Combinations
Given two integers n and k, return all possible combinations of k numbers out of 1 ... n.
If n = 4 and k = 2, a solution is: [[2,4],[3,4],[2,3],[1,2],[1,3],[1,4]]
http://www.lintcode.com/en/problem/combinations/
Discussion
These combinations of k numbers are from one category, i.e., with the dimension K, of the subsets of n numbers.
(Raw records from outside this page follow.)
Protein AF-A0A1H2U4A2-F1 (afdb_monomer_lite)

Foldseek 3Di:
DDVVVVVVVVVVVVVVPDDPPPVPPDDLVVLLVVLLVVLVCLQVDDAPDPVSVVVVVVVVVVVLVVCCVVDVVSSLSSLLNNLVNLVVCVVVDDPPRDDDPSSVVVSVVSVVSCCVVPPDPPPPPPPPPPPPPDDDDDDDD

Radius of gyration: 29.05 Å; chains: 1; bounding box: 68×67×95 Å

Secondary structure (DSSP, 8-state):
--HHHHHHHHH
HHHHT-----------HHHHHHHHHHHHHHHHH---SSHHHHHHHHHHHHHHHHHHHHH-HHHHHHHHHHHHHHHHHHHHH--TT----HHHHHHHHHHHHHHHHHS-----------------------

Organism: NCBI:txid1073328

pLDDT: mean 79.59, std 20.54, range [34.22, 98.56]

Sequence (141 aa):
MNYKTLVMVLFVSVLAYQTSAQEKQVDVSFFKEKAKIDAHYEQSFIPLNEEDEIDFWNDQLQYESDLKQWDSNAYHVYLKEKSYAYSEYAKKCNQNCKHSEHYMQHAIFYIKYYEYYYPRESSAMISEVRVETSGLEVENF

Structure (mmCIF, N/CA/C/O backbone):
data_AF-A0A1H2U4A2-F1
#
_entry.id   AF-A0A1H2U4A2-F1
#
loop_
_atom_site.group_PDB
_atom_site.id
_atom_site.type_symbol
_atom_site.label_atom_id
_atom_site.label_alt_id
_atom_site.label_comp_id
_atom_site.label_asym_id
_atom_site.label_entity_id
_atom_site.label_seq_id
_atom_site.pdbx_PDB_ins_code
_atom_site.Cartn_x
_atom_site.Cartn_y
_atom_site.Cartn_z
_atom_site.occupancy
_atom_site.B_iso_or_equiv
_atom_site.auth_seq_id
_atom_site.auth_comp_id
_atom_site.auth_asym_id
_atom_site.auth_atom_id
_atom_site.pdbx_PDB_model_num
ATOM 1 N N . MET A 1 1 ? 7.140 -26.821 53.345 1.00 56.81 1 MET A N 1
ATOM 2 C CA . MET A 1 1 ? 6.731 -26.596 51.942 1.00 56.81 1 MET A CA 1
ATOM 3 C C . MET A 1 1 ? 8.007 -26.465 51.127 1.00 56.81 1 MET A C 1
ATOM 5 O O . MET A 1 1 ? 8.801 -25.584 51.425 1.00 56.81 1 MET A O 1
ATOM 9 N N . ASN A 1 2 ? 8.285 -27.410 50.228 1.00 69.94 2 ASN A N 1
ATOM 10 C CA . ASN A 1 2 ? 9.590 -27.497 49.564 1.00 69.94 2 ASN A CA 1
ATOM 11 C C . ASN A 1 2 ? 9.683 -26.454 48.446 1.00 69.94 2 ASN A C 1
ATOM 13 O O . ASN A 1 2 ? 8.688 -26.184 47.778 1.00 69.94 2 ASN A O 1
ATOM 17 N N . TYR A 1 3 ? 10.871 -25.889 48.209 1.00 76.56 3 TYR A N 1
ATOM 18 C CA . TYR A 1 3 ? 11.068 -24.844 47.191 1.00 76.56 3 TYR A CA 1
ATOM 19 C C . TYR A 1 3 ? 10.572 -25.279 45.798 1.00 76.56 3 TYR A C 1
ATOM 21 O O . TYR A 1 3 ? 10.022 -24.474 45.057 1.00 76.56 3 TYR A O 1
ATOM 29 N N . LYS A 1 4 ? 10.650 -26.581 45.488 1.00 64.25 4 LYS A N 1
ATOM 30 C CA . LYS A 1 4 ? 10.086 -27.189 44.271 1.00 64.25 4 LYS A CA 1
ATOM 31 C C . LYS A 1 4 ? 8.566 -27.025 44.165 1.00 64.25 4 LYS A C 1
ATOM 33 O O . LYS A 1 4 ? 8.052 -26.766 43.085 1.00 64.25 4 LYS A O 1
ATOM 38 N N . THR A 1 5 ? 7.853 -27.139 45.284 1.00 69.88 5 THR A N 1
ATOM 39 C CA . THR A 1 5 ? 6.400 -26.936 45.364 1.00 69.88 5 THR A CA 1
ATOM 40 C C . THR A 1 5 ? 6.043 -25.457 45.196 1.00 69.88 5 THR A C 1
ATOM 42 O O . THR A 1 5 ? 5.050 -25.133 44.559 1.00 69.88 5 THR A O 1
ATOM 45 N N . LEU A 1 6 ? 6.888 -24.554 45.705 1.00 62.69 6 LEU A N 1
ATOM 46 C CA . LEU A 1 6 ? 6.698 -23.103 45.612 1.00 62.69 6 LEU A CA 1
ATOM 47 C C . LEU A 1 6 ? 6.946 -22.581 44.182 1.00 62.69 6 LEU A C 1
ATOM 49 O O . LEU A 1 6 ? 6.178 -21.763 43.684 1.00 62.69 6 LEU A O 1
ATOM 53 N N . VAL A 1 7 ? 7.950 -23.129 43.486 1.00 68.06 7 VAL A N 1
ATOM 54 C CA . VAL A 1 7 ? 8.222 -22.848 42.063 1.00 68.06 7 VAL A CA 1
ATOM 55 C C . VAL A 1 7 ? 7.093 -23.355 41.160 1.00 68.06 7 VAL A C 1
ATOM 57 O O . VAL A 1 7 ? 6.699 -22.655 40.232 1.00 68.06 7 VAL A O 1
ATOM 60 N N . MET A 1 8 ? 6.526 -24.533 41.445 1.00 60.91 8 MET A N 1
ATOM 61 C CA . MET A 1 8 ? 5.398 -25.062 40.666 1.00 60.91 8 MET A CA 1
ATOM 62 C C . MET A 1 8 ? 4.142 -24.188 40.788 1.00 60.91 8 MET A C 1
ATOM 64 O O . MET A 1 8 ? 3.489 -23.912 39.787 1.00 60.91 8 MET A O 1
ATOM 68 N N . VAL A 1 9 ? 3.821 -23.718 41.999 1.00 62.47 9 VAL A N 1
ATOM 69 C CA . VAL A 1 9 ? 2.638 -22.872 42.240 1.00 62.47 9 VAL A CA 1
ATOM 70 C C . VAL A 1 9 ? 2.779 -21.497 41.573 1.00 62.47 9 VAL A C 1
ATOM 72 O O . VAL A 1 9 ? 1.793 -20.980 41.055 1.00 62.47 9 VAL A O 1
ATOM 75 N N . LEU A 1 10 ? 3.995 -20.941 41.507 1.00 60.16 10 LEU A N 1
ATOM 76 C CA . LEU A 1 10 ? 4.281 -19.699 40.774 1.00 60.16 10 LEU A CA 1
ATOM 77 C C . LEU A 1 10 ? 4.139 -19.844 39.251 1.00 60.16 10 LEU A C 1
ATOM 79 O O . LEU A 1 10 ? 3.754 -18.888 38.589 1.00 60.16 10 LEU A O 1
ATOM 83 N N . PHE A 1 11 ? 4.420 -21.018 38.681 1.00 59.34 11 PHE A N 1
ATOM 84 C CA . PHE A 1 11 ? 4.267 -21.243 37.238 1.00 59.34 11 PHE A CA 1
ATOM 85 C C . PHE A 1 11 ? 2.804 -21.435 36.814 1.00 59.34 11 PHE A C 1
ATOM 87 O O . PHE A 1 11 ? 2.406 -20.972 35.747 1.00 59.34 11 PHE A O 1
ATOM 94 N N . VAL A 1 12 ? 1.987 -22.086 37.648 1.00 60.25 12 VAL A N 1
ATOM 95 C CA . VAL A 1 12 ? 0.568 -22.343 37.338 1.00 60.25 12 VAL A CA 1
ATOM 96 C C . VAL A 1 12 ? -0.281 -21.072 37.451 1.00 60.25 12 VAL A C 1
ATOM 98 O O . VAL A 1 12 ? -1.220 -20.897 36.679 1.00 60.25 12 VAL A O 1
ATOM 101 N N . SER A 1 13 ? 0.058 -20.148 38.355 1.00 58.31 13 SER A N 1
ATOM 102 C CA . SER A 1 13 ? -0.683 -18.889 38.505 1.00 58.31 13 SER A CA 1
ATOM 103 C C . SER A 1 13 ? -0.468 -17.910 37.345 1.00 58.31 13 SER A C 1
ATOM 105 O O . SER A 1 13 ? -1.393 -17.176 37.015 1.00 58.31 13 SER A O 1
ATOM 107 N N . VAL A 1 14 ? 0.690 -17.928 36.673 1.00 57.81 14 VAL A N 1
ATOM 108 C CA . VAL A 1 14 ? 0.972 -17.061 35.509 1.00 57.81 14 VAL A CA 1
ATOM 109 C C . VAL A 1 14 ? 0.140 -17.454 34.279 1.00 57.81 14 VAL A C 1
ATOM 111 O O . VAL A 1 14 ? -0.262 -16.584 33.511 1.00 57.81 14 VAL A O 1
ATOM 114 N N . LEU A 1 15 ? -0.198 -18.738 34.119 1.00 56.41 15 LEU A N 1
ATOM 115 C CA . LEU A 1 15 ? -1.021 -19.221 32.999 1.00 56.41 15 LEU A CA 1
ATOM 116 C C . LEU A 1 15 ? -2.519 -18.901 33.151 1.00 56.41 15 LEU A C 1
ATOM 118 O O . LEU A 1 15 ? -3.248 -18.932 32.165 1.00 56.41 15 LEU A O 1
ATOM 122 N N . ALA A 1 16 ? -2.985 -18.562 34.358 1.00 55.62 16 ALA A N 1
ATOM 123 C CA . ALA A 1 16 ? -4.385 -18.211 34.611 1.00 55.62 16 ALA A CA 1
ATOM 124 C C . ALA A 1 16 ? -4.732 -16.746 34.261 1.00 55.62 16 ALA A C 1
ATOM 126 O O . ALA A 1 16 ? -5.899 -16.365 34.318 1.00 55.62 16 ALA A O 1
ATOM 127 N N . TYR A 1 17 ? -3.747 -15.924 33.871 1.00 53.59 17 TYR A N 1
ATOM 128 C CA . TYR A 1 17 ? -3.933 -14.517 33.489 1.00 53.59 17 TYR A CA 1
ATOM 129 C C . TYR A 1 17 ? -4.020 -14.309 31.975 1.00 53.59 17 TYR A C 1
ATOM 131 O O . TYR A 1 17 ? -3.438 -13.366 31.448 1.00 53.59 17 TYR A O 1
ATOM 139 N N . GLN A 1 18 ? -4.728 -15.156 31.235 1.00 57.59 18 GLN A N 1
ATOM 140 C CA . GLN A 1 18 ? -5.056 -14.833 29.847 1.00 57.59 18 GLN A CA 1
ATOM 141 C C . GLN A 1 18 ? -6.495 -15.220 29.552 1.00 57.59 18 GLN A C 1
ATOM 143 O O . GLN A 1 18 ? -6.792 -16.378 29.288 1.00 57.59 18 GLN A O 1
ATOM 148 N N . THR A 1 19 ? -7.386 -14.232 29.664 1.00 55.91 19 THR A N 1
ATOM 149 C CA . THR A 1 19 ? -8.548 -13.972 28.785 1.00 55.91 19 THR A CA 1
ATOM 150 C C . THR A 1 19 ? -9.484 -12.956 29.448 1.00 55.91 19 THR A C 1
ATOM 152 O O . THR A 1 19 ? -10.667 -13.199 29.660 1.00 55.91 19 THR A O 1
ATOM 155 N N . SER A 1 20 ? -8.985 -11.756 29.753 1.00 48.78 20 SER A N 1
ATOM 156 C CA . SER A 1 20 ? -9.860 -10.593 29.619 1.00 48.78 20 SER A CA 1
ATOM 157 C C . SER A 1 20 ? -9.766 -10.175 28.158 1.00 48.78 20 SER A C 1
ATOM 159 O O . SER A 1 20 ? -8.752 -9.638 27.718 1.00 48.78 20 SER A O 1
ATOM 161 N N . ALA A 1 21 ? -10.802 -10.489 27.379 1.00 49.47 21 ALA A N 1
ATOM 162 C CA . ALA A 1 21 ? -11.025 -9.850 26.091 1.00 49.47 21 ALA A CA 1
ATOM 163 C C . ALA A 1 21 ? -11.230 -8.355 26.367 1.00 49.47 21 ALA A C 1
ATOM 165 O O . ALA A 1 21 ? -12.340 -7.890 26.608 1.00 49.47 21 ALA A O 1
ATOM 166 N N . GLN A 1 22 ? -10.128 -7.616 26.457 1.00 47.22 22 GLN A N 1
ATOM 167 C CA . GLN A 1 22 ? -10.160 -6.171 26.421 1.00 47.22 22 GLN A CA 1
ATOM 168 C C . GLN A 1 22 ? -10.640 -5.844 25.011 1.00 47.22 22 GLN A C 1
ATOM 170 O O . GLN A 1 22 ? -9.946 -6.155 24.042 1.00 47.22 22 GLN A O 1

So it is the same as the Subsets question, except the output condition is dim==k.
Solution
class Solution {
public:
/**
* @param n: Given the range of numbers
* @param k: Given the numbers of combinations
* @return: All the combinations of k numbers out of 1..n
*/
vector<vector<int> > combine(int n, int k) {
// write your code here
vector<vector<int> > result;
if(n==0 || k>n) return result;
vector<int> resolution (k, 0);//solution只用k维就可以了,因为就是输出k维
backtracing(n, k, 0, 1, resolution, result);
return result;
}
private:
void backtracing(int n, int k, int dim, int start,
vector<int> &solution, vector<vector<int> > &rec) {
if(dim == k) {//只输出长度为k的子集
vector<int> subset;
for(int i=0; i<dim; i++) {
subset.push_back(solution[i]);
}
rec.push_back(subset);
return;//不用再tracing下一维了,所以return,不然n大的时候会超时。
}
for(int i=start; i<=n; i++) {//跟subsets问题一样的
solution[dim] = i;
backtracing(n, k, dim+1, i+1, solution, rec);
}
}
};
DFS solution. 用的还是Subsets的模板。
class Solution {
public:
/**
* @param n: Given the range of numbers
* @param k: Given the numbers of combinations
* @return: All the combinations of k numbers out of 1..n
*/
vector<vector<int> > combine(int n, int k) {
// write your code here
vector<vector<int> > result;
vector<int> path;
dfs(n, k, result, path, 1);
return result;
}
void dfs(int n, int k, vector<vector<int> > &records, vector<int> &path, int pos) {
if(path.size() == k) {
records.push_back(path);
return;
}
for(int i=pos; i<=n; i++) {
path.push_back(i);
dfs(n, k, records, path, i+1);
path.pop_back();
}
}
};
Itereation solution. 在Subsets的迭代版上修改。
class Solution {
public:
/**
* @param n: Given the range of numbers
* @param k: Given the numbers of combinations
* @return: All the combinations of k numbers out of 1..n
*/
vector<vector<int> > combine(int n, int k) {
// write your code here
vector<vector<int> > result;//subsets的result,但是只保存size小于k的subset
vector<vector<int> > resultFinal;
if(n==0) return result;
vector<int> none;
if(k==0) {
resultFinal.push_back(none);
return resultFinal;
}
result.push_back(none);
for(int i=1; i<=n; i++) {
vector<vector<int> > tmp = result;
for(int j=0; j<tmp.size(); j++) {//当前结果里面每个子集都添加当前新元素nums[i]
tmp[j].push_back(i);
if(tmp[j].size() == k) {//等于k的时候输出
resultFinal.push_back(tmp[j]);
} else {
result.push_back(tmp[j]);//小于k
}
}
}
return resultFinal;
}
};